What colours do you plan on using? Any tips or advice to share? :flower:


----------



## Heidi

i had mine done professionally only because i didn't know any one else who could do it for me. 

I looked at loads and most were sooo expensive so finally found a reasonably priced one, tbh i left it a little late booking my make up, my 1st choice was already booked up.

I had my make up how i would normally wear it just a bit more dramatic and with fake individual lashes. It makes it show up better in the photos but with out looking like a transvestite lol


----------



## 24/7

Doing my hair and makeup myself. xx


----------



## MrsVenn

I did it myself - I had several lessons at my local beauty salon and again in the Body Shop. I then bought all the essentials (stayed neutral mainly to emphasise) and practiced tonnes at home with my mum and we used Videojug.com (fab fab site!). 

What I would recommend is that you don't exfoliate your face or do anything drastic to it for the couple of days running up to the wedding as this can make your skin break out. I drank a heck of a lot of water and didn't touch my face at all to stop oil production. I did get a spot and shoved tea tree oil on it left right and centre which made it go down.

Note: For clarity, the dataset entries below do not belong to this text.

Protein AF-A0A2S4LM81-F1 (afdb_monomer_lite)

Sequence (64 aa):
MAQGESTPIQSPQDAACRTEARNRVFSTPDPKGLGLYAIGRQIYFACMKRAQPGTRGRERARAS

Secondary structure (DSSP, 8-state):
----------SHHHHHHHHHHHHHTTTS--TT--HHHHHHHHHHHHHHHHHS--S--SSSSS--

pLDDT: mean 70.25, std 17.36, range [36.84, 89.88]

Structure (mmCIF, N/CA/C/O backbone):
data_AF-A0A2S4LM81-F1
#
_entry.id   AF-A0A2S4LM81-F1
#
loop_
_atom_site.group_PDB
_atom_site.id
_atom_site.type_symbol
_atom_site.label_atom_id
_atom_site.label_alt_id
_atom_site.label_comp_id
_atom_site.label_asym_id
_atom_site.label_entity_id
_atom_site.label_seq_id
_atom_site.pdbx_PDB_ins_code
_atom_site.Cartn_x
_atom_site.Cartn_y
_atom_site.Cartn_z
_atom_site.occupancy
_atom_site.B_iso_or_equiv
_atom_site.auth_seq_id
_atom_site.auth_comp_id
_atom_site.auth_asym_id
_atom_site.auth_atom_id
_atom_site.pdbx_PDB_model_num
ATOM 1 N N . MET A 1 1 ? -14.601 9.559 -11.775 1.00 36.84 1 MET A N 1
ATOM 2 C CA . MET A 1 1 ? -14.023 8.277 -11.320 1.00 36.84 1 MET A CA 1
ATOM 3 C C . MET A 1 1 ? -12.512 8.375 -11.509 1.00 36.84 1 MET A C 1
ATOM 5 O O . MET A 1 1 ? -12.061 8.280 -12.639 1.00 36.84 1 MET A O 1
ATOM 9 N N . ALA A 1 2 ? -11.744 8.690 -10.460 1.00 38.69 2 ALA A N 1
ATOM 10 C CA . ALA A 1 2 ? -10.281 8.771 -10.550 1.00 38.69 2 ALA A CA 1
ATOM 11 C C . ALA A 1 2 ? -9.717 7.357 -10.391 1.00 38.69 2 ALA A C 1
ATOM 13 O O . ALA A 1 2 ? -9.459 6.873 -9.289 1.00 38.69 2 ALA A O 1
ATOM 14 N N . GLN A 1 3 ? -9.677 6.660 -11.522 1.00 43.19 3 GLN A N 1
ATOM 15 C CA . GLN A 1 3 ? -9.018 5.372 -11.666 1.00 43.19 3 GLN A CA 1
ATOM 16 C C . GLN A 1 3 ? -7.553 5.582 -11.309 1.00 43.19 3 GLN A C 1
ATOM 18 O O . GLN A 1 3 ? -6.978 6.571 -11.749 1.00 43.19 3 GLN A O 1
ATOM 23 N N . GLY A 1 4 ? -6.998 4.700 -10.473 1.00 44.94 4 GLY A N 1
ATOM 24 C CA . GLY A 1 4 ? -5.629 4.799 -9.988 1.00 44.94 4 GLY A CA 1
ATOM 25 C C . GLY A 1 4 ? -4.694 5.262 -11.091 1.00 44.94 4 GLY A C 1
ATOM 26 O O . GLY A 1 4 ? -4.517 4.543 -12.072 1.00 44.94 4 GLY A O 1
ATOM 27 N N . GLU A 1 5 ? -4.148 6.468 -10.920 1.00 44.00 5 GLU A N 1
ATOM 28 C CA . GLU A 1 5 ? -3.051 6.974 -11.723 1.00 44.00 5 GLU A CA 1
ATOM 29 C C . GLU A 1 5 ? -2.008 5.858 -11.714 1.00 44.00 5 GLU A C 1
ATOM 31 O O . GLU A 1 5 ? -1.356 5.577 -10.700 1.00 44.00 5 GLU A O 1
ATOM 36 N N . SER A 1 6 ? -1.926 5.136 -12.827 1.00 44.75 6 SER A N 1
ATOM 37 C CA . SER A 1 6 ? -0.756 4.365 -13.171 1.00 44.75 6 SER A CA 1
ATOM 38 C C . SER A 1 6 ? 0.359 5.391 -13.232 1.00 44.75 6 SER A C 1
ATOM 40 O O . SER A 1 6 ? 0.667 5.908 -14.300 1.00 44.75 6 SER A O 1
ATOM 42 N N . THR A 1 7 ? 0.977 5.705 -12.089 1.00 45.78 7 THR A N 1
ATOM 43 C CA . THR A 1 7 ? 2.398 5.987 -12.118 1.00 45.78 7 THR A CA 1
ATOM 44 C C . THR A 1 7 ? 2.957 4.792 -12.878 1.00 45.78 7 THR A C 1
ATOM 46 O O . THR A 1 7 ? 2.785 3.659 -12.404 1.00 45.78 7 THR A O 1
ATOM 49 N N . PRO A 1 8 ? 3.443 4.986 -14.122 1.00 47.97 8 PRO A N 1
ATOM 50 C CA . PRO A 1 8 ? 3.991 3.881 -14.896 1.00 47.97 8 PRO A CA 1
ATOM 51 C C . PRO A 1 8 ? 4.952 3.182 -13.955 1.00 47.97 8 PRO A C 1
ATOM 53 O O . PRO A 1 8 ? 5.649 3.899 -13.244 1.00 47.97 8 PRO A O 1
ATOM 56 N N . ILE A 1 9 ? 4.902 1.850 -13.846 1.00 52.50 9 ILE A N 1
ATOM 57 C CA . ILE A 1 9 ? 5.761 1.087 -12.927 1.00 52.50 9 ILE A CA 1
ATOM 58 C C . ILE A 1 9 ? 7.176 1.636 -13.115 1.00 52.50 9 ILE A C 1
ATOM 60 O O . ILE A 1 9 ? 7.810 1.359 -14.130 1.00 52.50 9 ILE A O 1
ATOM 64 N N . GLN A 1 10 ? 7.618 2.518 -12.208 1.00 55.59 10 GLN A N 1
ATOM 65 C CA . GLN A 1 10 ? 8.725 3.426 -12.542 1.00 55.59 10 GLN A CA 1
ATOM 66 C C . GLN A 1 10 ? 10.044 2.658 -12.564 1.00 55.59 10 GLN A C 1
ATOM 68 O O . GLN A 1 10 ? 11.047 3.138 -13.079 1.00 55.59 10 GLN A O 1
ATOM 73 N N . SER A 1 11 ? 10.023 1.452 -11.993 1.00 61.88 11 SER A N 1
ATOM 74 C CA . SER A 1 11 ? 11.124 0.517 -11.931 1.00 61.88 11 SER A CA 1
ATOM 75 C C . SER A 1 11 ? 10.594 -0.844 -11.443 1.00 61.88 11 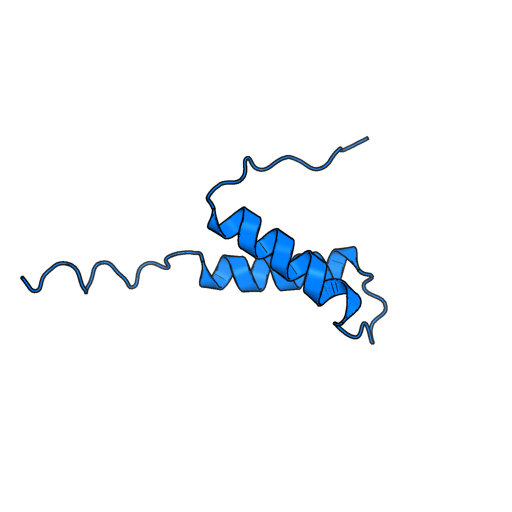SER A C 1
ATOM 77 O O . SER A 1 11 ? 9.580 -0.868 -10.736 1.00 61.88 11 SER A O 1
ATOM 79 N N . PRO A 1 12 ? 11.257 -1.984 -11.718 1.00 73.88 12 PRO A N 1
ATOM 80 C CA . PRO A 1 12 ? 10.927 -3.284 -11.111 1.00 73.88 12 PRO A CA 1
ATOM 81 C C . PRO A 1 12 ? 10.789 -3.240 -9.577 1.00 73.88 12 PRO A C 1
ATOM 83 O O . PRO A 1 12 ? 10.038 -4.023 -8.997 1.00 73.88 12 PRO A O 1
ATOM 86 N N . GLN A 1 13 ? 11.453 -2.286 -8.914 1.00 73.69 13 GLN A N 1
ATOM 87 C CA . GLN A 1 13 ? 11.296 -2.049 -7.479 1.00 73.69 13 GLN A CA 1
ATOM 88 C C . GLN A 1 13 ? 9.871 -1.615 -7.087 1.00 73.69 13 GLN A C 1
ATOM 90 O O . GLN A 1 13 ? 9.390 -2.029 -6.037 1.00 73.69 13 GLN A O 1
ATOM 95 N N . ASP A 1 14 ? 9.165 -0.843 -7.918 1.00 77.94 14 ASP A N 1
ATOM 96 C CA . ASP A 1 14 ? 7.785 -0.423 -7.637 1.00 77.94 14 ASP A CA 1
ATOM 97 C C . ASP A 1 14 ? 6.821 -1.620 -7.628 1.00 77.94 14 ASP A C 1
ATOM 99 O O . ASP A 1 14 ? 6.032 -1.786 -6.694 1.00 77.94 14 ASP A O 1
ATOM 103 N N . ALA A 1 15 ? 6.952 -2.513 -8.616 1.00 82.25 15 ALA A N 1
ATOM 104 C CA . ALA A 1 15 ? 6.164 -3.742 -8.703 1.00 82.25 15 ALA A CA 1
ATOM 105 C C . ALA A 1 15 ? 6.404 -4.665 -7.495 1.00 82.25 15 ALA A C 1
ATOM 107 O O . ALA A 1 15 ? 5.451 -5.223 -6.937 1.00 82.25 15 ALA A O 1
ATOM 108 N N . ALA A 1 16 ? 7.658 -4.774 -7.045 1.00 85.25 16 ALA A N 1
ATOM 109 C CA . ALA A 1 16 ? 8.003 -5.502 -5.828 1.00 85.25 16 ALA A CA 1
ATOM 110 C C . ALA A 1 16 ? 7.350 -4.861 -4.593 1.00 85.25 16 ALA A C 1
ATOM 112 O O . ALA A 1 16 ? 6.671 -5.554 -3.838 1.00 85.25 16 ALA A O 1
ATOM 113 N N . CYS A 1 17 ? 7.458 -3.538 -4.430 1.00 86.12 17 CYS A N 1
ATOM 114 C CA . CYS A 1 17 ? 6.866 -2.821 -3.300 1.00 86.12 17 CYS A CA 1
ATOM 115 C C . CYS A 1 17 ? 5.336 -2.903 -3.264 1.00 86.12 17 CYS A C 1
ATOM 117 O O . CYS A 1 17 ? 4.755 -3.050 -2.189 1.00 86.12 17 CYS A O 1
ATOM 119 N N . ARG A 1 18 ? 4.662 -2.853 -4.421 1.00 85.38 18 ARG A N 1
ATOM 120 C CA . ARG A 1 18 ? 3.207 -3.061 -4.506 1.00 85.38 18 ARG A CA 1
ATOM 121 C C . ARG A 1 18 ? 2.803 -4.481 -4.119 1.00 85.38 18 ARG A C 1
ATOM 123 O O . ARG A 1 18 ? 1.794 -4.659 -3.439 1.00 85.38 18 ARG A O 1
ATOM 130 N N . THR A 1 19 ? 3.573 -5.480 -4.540 1.00 87.69 19 THR A N 1
ATOM 131 C CA . THR A 1 19 ? 3.320 -6.886 -4.192 1.00 87.69 19 THR A CA 1
ATOM 132 C C . THR A 1 19 ? 3.535 -7.124 -2.699 1.00 87.69 19 THR A C 1
ATOM 134 O O . THR A 1 19 ? 2.704 -7.747 -2.043 1.00 87.69 19 THR A O 1
ATOM 137 N N . GLU A 1 20 ? 4.600 -6.556 -2.133 1.00 86.00 20 GLU A N 1
ATOM 138 C CA . GLU A 1 20 ? 4.907 -6.652 -0.705 1.00 86.00 20 GLU A CA 1
ATOM 139 C C . GLU A 1 20 ? 3.811 -5.992 0.142 1.00 86.00 20 GLU A C 1
ATOM 141 O O . GLU A 1 20 ? 3.281 -6.612 1.064 1.00 86.00 20 GLU A O 1
ATOM 146 N N . ALA A 1 21 ? 3.370 -4.792 -0.254 1.00 89.62 21 ALA A N 1
ATOM 147 C CA . ALA A 1 21 ? 2.238 -4.114 0.363 1.00 89.62 21 ALA A CA 1
ATOM 148 C C . ALA A 1 21 ? 0.958 -4.956 0.307 1.00 89.62 21 ALA A C 1
ATOM 150 O O . ALA A 1 21 ? 0.284 -5.082 1.321 1.00 89.62 21 ALA A O 1
ATOM 151 N N . ARG A 1 22 ? 0.636 -5.585 -0.830 1.00 86.62 22 ARG A N 1
ATOM 152 C CA . ARG A 1 22 ? -0.541 -6.463 -0.958 1.00 86.62 22 ARG A CA 1
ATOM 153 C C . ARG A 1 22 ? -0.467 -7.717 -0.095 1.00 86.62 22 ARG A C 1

I used Clarins Primer as my base, only put foundation on my cheeks, under eyes, on my nose and chin. I used 3 shades of brown eye shadows, light pink blusher, light pink lip gloss and black mascara with grey eye liner. I'd had a fake tan applied 24 hours earlier so this gave me a glow too.


----------



## booflebump

I'm having a professional MUA as I'm absolutely no use at making make up last all day. I cant wait to have a trial with her as her work looks fab.


----------



## binxyboo

I don't often wear make-up, and when I do, it tends to be for On Stage, so it is a tad on the heavy side, so I paid for someone to come to my house and she did both my hair and make-up.
because my colours were Black and Ivory, I was pretty much able to have any colour I wanted, so I went for silvery grey eyes and natural lips.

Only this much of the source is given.